What I look for in any group is direction, purpose and ethics.  With WMAA, I like what I see.  One of the realizations I have had lately is that in his last days, Remy Presas reached out to many of his long term students.  His relationship with each varied.  IMAF was put into the hands of several professionals, individual who worked in the business field.  Looking at it from this standpoint, I think it was a very good call.  Dr. Schea is a businessman, Gaby Roloff has a family owned business in Hamburg and Ken Smith runs a Karate Dojo.  These people run organizations and they were given an organization, IMAF.  (Note: I do not know the business background of Jeff Delaney, Brian Zawilinski, Chuck Gauss or Jim Ladis so I did not include them in the description.  They might be skilled business people as well.  I don't have this data.)  They are sincere, train hard and were among a number of people who were with Prof. Presas when he took ill and I thank them for their care.
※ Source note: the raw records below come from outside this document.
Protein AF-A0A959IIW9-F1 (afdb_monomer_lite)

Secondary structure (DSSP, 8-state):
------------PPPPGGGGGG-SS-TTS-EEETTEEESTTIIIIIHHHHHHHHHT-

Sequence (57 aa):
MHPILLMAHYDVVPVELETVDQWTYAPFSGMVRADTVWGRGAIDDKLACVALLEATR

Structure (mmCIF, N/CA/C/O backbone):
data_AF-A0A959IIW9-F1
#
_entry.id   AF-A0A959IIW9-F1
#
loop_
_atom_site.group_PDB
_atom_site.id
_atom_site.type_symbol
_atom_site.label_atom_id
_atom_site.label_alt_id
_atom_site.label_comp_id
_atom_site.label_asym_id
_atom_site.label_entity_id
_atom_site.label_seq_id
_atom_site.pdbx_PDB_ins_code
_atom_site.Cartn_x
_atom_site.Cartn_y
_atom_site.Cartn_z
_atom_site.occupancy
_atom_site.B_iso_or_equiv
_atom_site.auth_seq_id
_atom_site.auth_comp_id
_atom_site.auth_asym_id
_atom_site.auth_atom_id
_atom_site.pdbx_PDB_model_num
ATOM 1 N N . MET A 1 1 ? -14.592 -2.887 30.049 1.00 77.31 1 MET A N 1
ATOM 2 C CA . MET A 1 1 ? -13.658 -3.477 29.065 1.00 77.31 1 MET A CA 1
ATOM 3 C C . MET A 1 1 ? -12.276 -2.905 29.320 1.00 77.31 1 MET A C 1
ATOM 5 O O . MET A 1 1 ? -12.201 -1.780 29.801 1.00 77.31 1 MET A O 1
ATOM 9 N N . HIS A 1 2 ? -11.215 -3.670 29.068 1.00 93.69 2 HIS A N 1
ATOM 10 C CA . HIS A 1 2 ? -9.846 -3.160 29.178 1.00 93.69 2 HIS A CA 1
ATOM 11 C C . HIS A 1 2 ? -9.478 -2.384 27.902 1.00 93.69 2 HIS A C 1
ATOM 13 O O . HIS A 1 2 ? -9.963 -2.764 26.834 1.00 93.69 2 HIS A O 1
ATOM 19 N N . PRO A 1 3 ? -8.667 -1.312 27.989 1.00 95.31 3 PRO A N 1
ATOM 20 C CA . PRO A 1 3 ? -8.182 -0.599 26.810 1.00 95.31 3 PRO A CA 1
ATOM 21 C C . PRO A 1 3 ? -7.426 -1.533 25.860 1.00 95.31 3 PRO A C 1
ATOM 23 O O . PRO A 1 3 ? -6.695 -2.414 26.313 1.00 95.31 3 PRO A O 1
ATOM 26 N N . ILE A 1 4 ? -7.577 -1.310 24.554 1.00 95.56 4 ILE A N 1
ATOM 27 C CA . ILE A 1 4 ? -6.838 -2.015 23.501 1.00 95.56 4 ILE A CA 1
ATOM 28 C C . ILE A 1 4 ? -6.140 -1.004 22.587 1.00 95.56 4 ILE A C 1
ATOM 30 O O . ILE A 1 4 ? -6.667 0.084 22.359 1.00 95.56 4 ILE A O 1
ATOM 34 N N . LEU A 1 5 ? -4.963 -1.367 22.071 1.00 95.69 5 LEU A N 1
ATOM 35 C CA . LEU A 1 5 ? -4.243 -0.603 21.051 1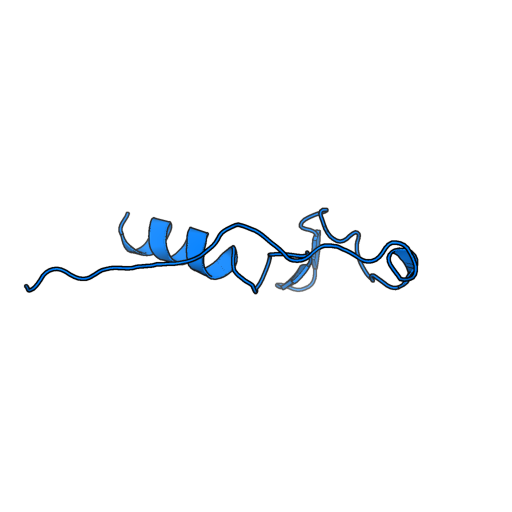.00 95.69 5 LEU A CA 1
ATOM 36 C C . LEU A 1 5 ? -4.385 -1.311 19.704 1.00 95.69 5 LEU A C 1
ATOM 38 O O . LEU A 1 5 ? -4.033 -2.482 19.577 1.00 95.69 5 LEU A O 1
ATOM 42 N N . LEU A 1 6 ? -4.869 -0.574 18.711 1.00 96.81 6 LEU A N 1
ATOM 43 C CA . LEU A 1 6 ? -4.902 -0.979 17.312 1.00 96.81 6 LEU A CA 1
ATOM 44 C C . LEU A 1 6 ? -3.817 -0.188 16.575 1.00 96.81 6 LEU A C 1
ATOM 46 O O . LEU A 1 6 ? -3.747 1.031 16.726 1.00 96.81 6 LEU A O 1
ATOM 50 N N . MET A 1 7 ? -2.954 -0.868 15.824 1.00 97.38 7 MET A N 1
ATOM 51 C CA . MET A 1 7 ? -1.796 -0.254 15.173 1.00 97.38 7 MET A CA 1
ATOM 52 C C . MET A 1 7 ? -1.626 -0.803 13.758 1.00 97.38 7 MET A C 1
ATOM 54 O O . MET A 1 7 ? -1.793 -1.997 13.533 1.00 97.38 7 MET A O 1
ATOM 58 N N . ALA A 1 8 ? -1.272 0.094 12.846 1.00 98.00 8 ALA A N 1
ATOM 59 C CA . ALA A 1 8 ? -0.904 -0.162 11.460 1.00 98.00 8 ALA A CA 1
ATOM 60 C C . ALA A 1 8 ? 0.155 0.871 11.058 1.00 98.00 8 ALA A C 1
ATOM 62 O O . ALA A 1 8 ? 0.288 1.904 11.730 1.00 98.00 8 ALA A O 1
ATOM 63 N N . HIS A 1 9 ? 0.881 0.628 9.972 1.00 98.25 9 HIS A N 1
ATOM 64 C CA . HIS A 1 9 ? 1.786 1.626 9.398 1.00 98.25 9 HIS A CA 1
ATOM 65 C C . HIS A 1 9 ? 1.283 2.130 8.042 1.00 98.25 9 HIS A C 1
ATOM 67 O O . HIS A 1 9 ? 0.330 1.611 7.463 1.00 98.25 9 HIS A O 1
ATOM 73 N N . TYR A 1 10 ? 1.865 3.233 7.573 1.00 97.12 10 TYR A N 1
ATOM 74 C CA . TYR A 1 10 ? 1.388 3.933 6.375 1.00 97.12 10 TYR A CA 1
ATOM 75 C C . TYR A 1 10 ? 2.483 4.182 5.338 1.00 97.12 10 TYR A C 1
ATOM 77 O O . TYR A 1 10 ? 2.189 4.403 4.156 1.00 97.12 10 TYR A O 1
ATOM 85 N N . ASP A 1 11 ? 3.743 4.158 5.769 1.00 98.31 11 ASP A N 1
ATOM 86 C CA . ASP A 1 11 ? 4.881 4.130 4.870 1.00 98.31 11 ASP A CA 1
ATOM 87 C C . ASP A 1 11 ? 4.883 2.835 4.058 1.00 98.31 11 ASP A C 1
ATOM 89 O O . ASP A 1 11 ? 4.306 1.817 4.437 1.00 98.31 11 ASP A O 1
ATOM 93 N N . VAL A 1 12 ? 5.505 2.907 2.890 1.00 98.50 12 VAL A N 1
ATOM 94 C CA . VAL A 1 12 ? 5.580 1.792 1.956 1.00 98.50 12 VAL A CA 1
ATOM 95 C C . VAL A 1 12 ? 7.006 1.671 1.462 1.00 98.50 12 VAL A C 1
ATOM 97 O O . VAL A 1 12 ? 7.705 2.676 1.308 1.00 98.50 12 VAL A O 1
ATOM 100 N N . VAL A 1 13 ? 7.423 0.449 1.144 1.00 98.00 13 VAL A N 1
ATOM 101 C CA . VAL A 1 13 ? 8.709 0.251 0.475 1.00 98.00 13 VAL A CA 1
ATOM 102 C C . VAL A 1 13 ? 8.708 0.930 -0.905 1.00 98.00 13 VAL A C 1
ATOM 104 O O . VAL A 1 13 ? 7.654 0.985 -1.562 1.00 98.00 13 VAL A O 1
ATOM 107 N N . PRO A 1 14 ? 9.865 1.427 -1.379 1.00 97.62 14 PRO A N 1
ATOM 108 C CA . PRO A 1 14 ? 9.982 1.990 -2.716 1.00 97.62 14 PRO A CA 1
ATOM 109 C C . PRO A 1 14 ? 9.521 1.030 -3.820 1.00 97.62 14 PRO A C 1
ATOM 111 O O . PRO A 1 14 ? 9.426 -0.193 -3.656 1.00 97.62 14 PRO A O 1
ATOM 114 N N . VAL A 1 15 ? 9.207 1.606 -4.974 1.00 97.75 15 VAL A N 1
ATOM 115 C CA . VAL A 1 15 ? 9.079 0.843 -6.214 1.00 97.75 15 VAL A CA 1
ATOM 116 C C . VAL A 1 15 ? 10.399 0.970 -6.949 1.00 97.75 15 VAL A C 1
ATOM 118 O O . VAL A 1 15 ? 10.832 2.085 -7.232 1.00 97.75 15 VAL A O 1
ATOM 121 N N . GLU A 1 16 ? 11.012 -0.165 -7.263 1.00 97.44 16 GLU A N 1
ATOM 122 C CA . GLU A 1 16 ? 12.245 -0.193 -8.039 1.00 97.44 16 GLU A CA 1
ATOM 123 C C . GLU A 1 16 ? 11.994 0.299 -9.466 1.00 97.44 16 GLU A C 1
ATOM 125 O O . GLU A 1 16 ? 11.088 -0.178 -10.156 1.00 97.44 16 GLU A O 1
ATOM 130 N N . LEU A 1 17 ? 12.805 1.264 -9.908 1.00 96.06 17 LEU A N 1
ATOM 131 C CA . LEU A 1 17 ? 12.667 1.872 -11.234 1.00 96.06 17 LEU A CA 1
ATOM 132 C C . LEU A 1 17 ? 12.954 0.867 -12.354 1.00 96.06 17 LEU A C 1
ATOM 134 O O . LEU A 1 17 ? 12.318 0.929 -13.399 1.00 96.06 17 LEU A O 1
ATOM 138 N N . GLU A 1 18 ? 13.870 -0.074 -12.119 1.00 98.00 18 GLU A N 1
ATOM 139 C CA . GLU A 1 18 ? 14.276 -1.095 -13.094 1.00 98.00 18 GLU A CA 1
ATOM 140 C C . GLU A 1 18 ? 13.170 -2.109 -13.410 1.00 98.00 18 GLU A C 1
ATOM 142 O O . GLU A 1 18 ? 13.236 -2.790 -14.429 1.00 98.00 18 GLU A O 1
ATOM 147 N N . THR A 1 19 ? 12.161 -2.219 -12.545 1.00 96.94 19 THR A N 1
ATOM 148 C CA . THR A 1 19 ? 11.066 -3.188 -12.688 1.00 96.94 19 THR A CA 1
ATOM 149 C C . THR A 1 19 ? 9.695 -2.518 -12.690 1.00 96.94 19 THR A C 1
ATOM 151 O O . THR A 1 19 ? 8.677 -3.191 -12.516 1.00 96.94 19 THR A O 1
ATOM 154 N N . VAL A 1 20 ? 9.627 -1.187 -12.807 1.00 97.00 20 VAL A N 1
ATOM 155 C CA . VAL A 1 20 ? 8.353 -0.448 -12.749 1.00 97.00 20 VAL A CA 1
ATOM 156 C C . VAL A 1 20 ? 7.416 -0.836 -13.896 1.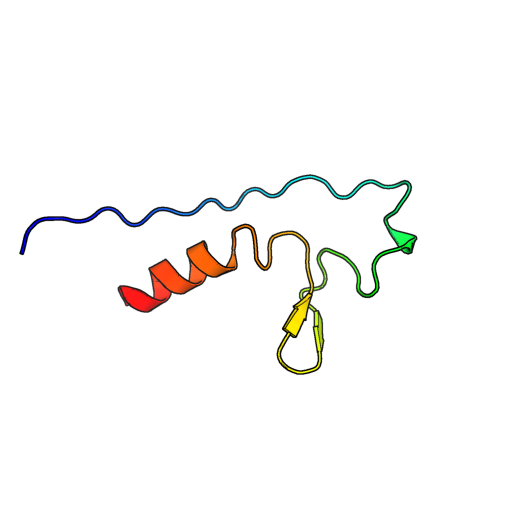00 97.00 20 VAL A C 1
ATOM 158 O O . VAL A 1 20 ? 6.199 -0.853 -13.729 1.00 97.00 20 VAL A O 1
ATOM 161 N N . ASP A 1 21 ? 7.989 -1.201 -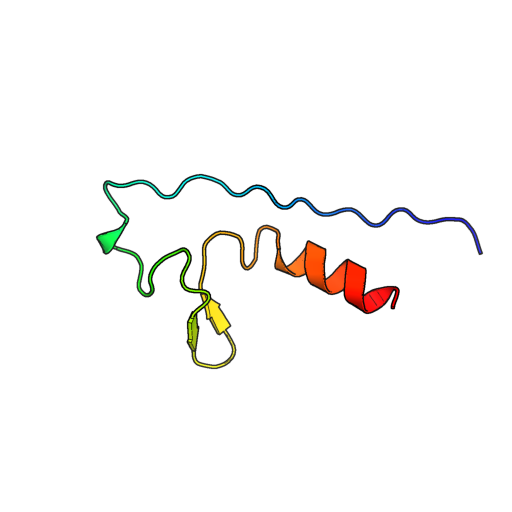15.038 1.00 97.50 21 ASP A N 1
ATOM 162 C CA . ASP A 1 21 ? 7.311 -1.674 -16.243 1.00 97.50 21 ASP A CA 1
ATOM 163 C C . ASP A 1 21 ? 6.751 -3.100 -16.112 1.00 97.50 21 ASP A C 1
ATOM 165 O O . ASP A 1 21 ? 5.842 -3.472 -16.852 1.00 97.50 21 ASP A O 1
ATOM 169 N N . GLN A 1 22 ? 7.236 -3.886 -15.146 1.00 97.94 22 GLN A N 1
ATOM 170 C CA . GLN A 1 22 ? 6.740 -5.238 -14.862 1.00 97.94 22 GLN A CA 1
ATOM 171 C C . GLN A 1 22 ? 5.424 -5.233 -14.072 1.00 97.94 22 GLN A C 1
ATOM 173 O O . GLN A 1 22 ? 4.758 -6.264 -13.954 1.00 97.94 22 GLN A O 1
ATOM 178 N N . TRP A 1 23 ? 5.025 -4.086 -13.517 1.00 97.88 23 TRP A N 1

Kelly Worden had a different relationship and RP embraced him as a brother.  Kelly continues the art through the WMAC and his support of the Presas family.

He asked his children, who he hadn't seen in many years, to continue his art.  They created MARPPIO and have enlisted two of RP's old students int he Philippines, Rodel and Roland Dantes to help spearhead their efforts.

The Professor called Tim Hartman anuk ("son" - spelling might be incorrect) which shows the degree of closness shared between the two of them.

He personally said to me, "Danny, get involved."

And these are only the ones I personally know of.

I know deep down that if others could have made the trip or if his health wasn't so fragile, he would have said similar things to others.  He was happy when people were training together and the art was flourishing.  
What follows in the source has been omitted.